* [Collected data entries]
────────────────

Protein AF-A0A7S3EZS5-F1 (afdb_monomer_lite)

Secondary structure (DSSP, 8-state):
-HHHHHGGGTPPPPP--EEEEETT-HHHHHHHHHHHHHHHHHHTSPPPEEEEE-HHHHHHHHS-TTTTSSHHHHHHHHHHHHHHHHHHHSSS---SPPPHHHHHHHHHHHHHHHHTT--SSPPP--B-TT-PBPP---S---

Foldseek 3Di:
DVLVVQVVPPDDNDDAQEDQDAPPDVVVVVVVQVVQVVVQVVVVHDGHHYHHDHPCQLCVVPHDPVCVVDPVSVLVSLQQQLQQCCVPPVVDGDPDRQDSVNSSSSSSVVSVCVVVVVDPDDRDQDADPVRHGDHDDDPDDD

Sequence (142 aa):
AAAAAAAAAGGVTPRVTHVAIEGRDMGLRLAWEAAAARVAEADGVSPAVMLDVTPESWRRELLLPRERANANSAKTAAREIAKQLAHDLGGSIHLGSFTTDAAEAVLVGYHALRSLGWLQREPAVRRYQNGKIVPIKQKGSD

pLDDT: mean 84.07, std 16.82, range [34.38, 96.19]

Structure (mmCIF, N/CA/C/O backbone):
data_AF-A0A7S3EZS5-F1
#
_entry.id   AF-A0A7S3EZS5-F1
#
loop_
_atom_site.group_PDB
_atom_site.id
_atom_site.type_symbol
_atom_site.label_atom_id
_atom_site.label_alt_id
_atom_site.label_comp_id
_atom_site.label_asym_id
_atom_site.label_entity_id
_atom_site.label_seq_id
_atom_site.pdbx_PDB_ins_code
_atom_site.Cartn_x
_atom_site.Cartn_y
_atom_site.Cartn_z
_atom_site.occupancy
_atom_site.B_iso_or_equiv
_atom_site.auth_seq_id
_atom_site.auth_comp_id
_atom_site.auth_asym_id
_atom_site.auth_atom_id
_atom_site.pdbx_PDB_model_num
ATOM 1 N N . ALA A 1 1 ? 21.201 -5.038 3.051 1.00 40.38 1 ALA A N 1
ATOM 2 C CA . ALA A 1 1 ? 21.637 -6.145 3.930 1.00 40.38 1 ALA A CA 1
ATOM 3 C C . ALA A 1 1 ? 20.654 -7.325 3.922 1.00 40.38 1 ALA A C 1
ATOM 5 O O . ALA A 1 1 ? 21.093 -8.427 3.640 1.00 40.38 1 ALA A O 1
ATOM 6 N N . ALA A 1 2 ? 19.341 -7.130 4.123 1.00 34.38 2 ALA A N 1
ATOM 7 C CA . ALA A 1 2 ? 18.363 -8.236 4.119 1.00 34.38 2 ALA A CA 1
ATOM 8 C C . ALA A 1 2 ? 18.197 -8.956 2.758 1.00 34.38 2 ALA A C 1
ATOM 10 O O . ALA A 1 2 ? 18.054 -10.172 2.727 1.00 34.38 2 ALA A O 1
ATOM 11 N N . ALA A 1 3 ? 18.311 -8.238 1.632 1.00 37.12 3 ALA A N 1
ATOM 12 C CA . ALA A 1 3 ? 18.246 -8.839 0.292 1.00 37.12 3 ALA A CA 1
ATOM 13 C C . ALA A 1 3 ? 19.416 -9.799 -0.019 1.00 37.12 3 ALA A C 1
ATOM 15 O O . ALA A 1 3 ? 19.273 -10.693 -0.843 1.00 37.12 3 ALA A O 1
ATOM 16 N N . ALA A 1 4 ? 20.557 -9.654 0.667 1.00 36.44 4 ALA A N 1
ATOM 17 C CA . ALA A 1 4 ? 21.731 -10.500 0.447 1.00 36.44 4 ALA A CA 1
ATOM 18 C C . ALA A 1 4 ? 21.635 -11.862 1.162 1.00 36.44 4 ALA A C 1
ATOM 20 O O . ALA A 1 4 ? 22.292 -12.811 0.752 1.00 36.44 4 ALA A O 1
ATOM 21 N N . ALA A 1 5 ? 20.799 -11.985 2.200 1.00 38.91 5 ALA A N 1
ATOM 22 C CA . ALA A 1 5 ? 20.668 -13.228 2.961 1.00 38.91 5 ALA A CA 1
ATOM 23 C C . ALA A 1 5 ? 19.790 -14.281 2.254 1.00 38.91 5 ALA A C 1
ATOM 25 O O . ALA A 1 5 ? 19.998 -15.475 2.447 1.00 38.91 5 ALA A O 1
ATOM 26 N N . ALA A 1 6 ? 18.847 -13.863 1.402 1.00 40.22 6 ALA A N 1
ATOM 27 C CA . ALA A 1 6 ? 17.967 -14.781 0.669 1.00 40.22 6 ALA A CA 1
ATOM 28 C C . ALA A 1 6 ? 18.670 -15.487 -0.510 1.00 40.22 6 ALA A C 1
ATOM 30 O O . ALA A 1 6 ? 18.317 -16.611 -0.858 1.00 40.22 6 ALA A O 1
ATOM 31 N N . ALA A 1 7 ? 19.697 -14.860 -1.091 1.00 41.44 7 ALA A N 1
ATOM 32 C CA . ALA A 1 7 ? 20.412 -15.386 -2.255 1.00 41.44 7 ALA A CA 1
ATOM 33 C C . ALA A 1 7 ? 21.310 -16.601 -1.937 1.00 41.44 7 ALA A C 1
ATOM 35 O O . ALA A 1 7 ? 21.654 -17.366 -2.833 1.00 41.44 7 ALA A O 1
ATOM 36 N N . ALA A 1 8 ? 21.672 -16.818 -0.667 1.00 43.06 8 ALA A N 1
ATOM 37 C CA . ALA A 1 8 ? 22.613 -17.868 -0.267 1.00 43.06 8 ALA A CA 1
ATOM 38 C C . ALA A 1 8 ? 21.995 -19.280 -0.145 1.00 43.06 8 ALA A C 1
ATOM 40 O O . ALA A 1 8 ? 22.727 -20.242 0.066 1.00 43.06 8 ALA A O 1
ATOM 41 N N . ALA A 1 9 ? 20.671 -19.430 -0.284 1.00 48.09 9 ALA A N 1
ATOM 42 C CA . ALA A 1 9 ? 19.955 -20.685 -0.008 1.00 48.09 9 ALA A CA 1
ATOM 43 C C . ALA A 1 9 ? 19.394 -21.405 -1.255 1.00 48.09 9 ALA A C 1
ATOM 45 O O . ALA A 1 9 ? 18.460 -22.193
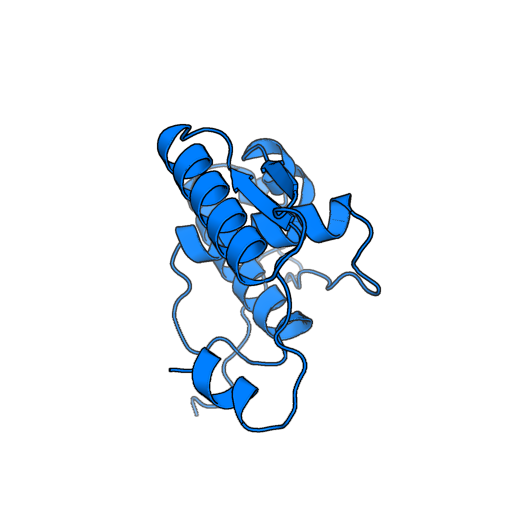 -1.132 1.00 48.09 9 ALA A O 1
ATOM 46 N N . GLY A 1 10 ? 19.899 -21.119 -2.464 1.00 48.19 10 GLY A N 1
ATOM 47 C CA . GLY A 1 10 ? 19.325 -21.674 -3.705 1.00 48.19 10 GLY A CA 1
ATOM 48 C C . GLY A 1 10 ? 17.875 -21.231 -3.959 1.00 48.19 10 GLY A C 1
ATOM 49 O O . GLY A 1 10 ? 17.143 -21.877 -4.705 1.00 48.19 10 GLY A O 1
ATOM 50 N N . GLY A 1 11 ? 17.446 -20.149 -3.303 1.00 54.06 11 GLY A N 1
ATOM 51 C CA . GLY A 1 11 ? 16.103 -19.603 -3.408 1.00 54.06 11 GLY A CA 1
ATOM 52 C C . GLY A 1 11 ? 15.920 -18.830 -4.707 1.00 54.06 11 GLY A C 1
ATOM 53 O O . GLY A 1 11 ? 16.786 -18.057 -5.112 1.00 54.06 11 GLY A O 1
ATOM 54 N N . VAL A 1 12 ? 14.767 -19.018 -5.344 1.00 62.09 12 VAL A N 1
ATOM 55 C CA . VAL A 1 12 ? 14.315 -18.167 -6.447 1.00 62.09 12 VAL A CA 1
ATOM 56 C C . VAL A 1 12 ? 14.263 -16.729 -5.935 1.00 62.09 12 VAL A C 1
ATOM 58 O O . VAL A 1 12 ? 13.492 -16.428 -5.022 1.00 62.09 12 VAL A O 1
ATOM 61 N N . THR A 1 13 ? 15.076 -15.839 -6.506 1.00 67.19 13 THR A N 1
ATOM 62 C CA . THR A 1 13 ? 14.955 -14.405 -6.234 1.00 67.19 13 THR A CA 1
ATOM 63 C C . THR A 1 13 ? 13.560 -13.970 -6.680 1.00 67.19 13 THR A C 1
ATOM 65 O O . THR A 1 13 ? 13.221 -14.150 -7.854 1.00 67.19 13 THR A O 1
ATOM 68 N N . PRO A 1 14 ? 12.714 -13.442 -5.778 1.00 74.69 14 PRO A N 1
ATOM 69 C CA . PRO A 1 14 ? 11.371 -13.036 -6.153 1.00 74.69 14 PRO A CA 1
ATOM 70 C C . PRO A 1 14 ? 11.453 -11.927 -7.204 1.00 74.69 14 PRO A C 1
ATOM 72 O O . PRO A 1 14 ? 12.043 -10.872 -6.971 1.00 74.69 14 PRO A O 1
ATOM 75 N N . ARG A 1 15 ? 10.860 -12.182 -8.373 1.00 85.38 15 ARG A N 1
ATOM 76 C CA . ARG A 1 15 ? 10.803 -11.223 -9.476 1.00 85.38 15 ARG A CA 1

────────────────

* [What you are asked to do] Only the lines from the one containing "ATOM 62 C CA" through the end of the data above are wanted, both ends included; restate them word for word.

* [Problem solution]
ATOM 62 C CA . THR A 1 13 ? 14.955 -14.405 -6.234 1.00 67.19 13 THR A CA 1
ATOM 63 C C . THR A 1 13 ? 13.560 -13.970 -6.680 1.00 67.19 13 THR A C 1
ATOM 65 O O . THR A 1 13 ? 13.221 -14.150 -7.854 1.00 67.19 13 THR A O 1
ATOM 68 N N . PRO A 1 14 ? 12.714 -13.442 -5.778 1.00 74.69 14 PRO A N 1
ATOM 69 C CA . PRO A 1 14 ? 11.371 -13.036 -6.153 1.00 74.69 14 PRO A CA 1
ATOM 70 C C . PRO A 1 14 ? 11.453 -11.927 -7.204 1.00 74.69 14 PRO A C 1
ATOM 72 O O . PRO A 1 14 ? 12.043 -10.872 -6.971 1.00 74.69 14 PRO A O 1
ATOM 75 N N . ARG A 1 15 ? 10.860 -12.182 -8.373 1.00 85.38 15 ARG A N 1
ATOM 76 C CA . ARG A 1 15 ? 10.803 -11.223 -9.476 1.00 85.38 15 ARG A CA 1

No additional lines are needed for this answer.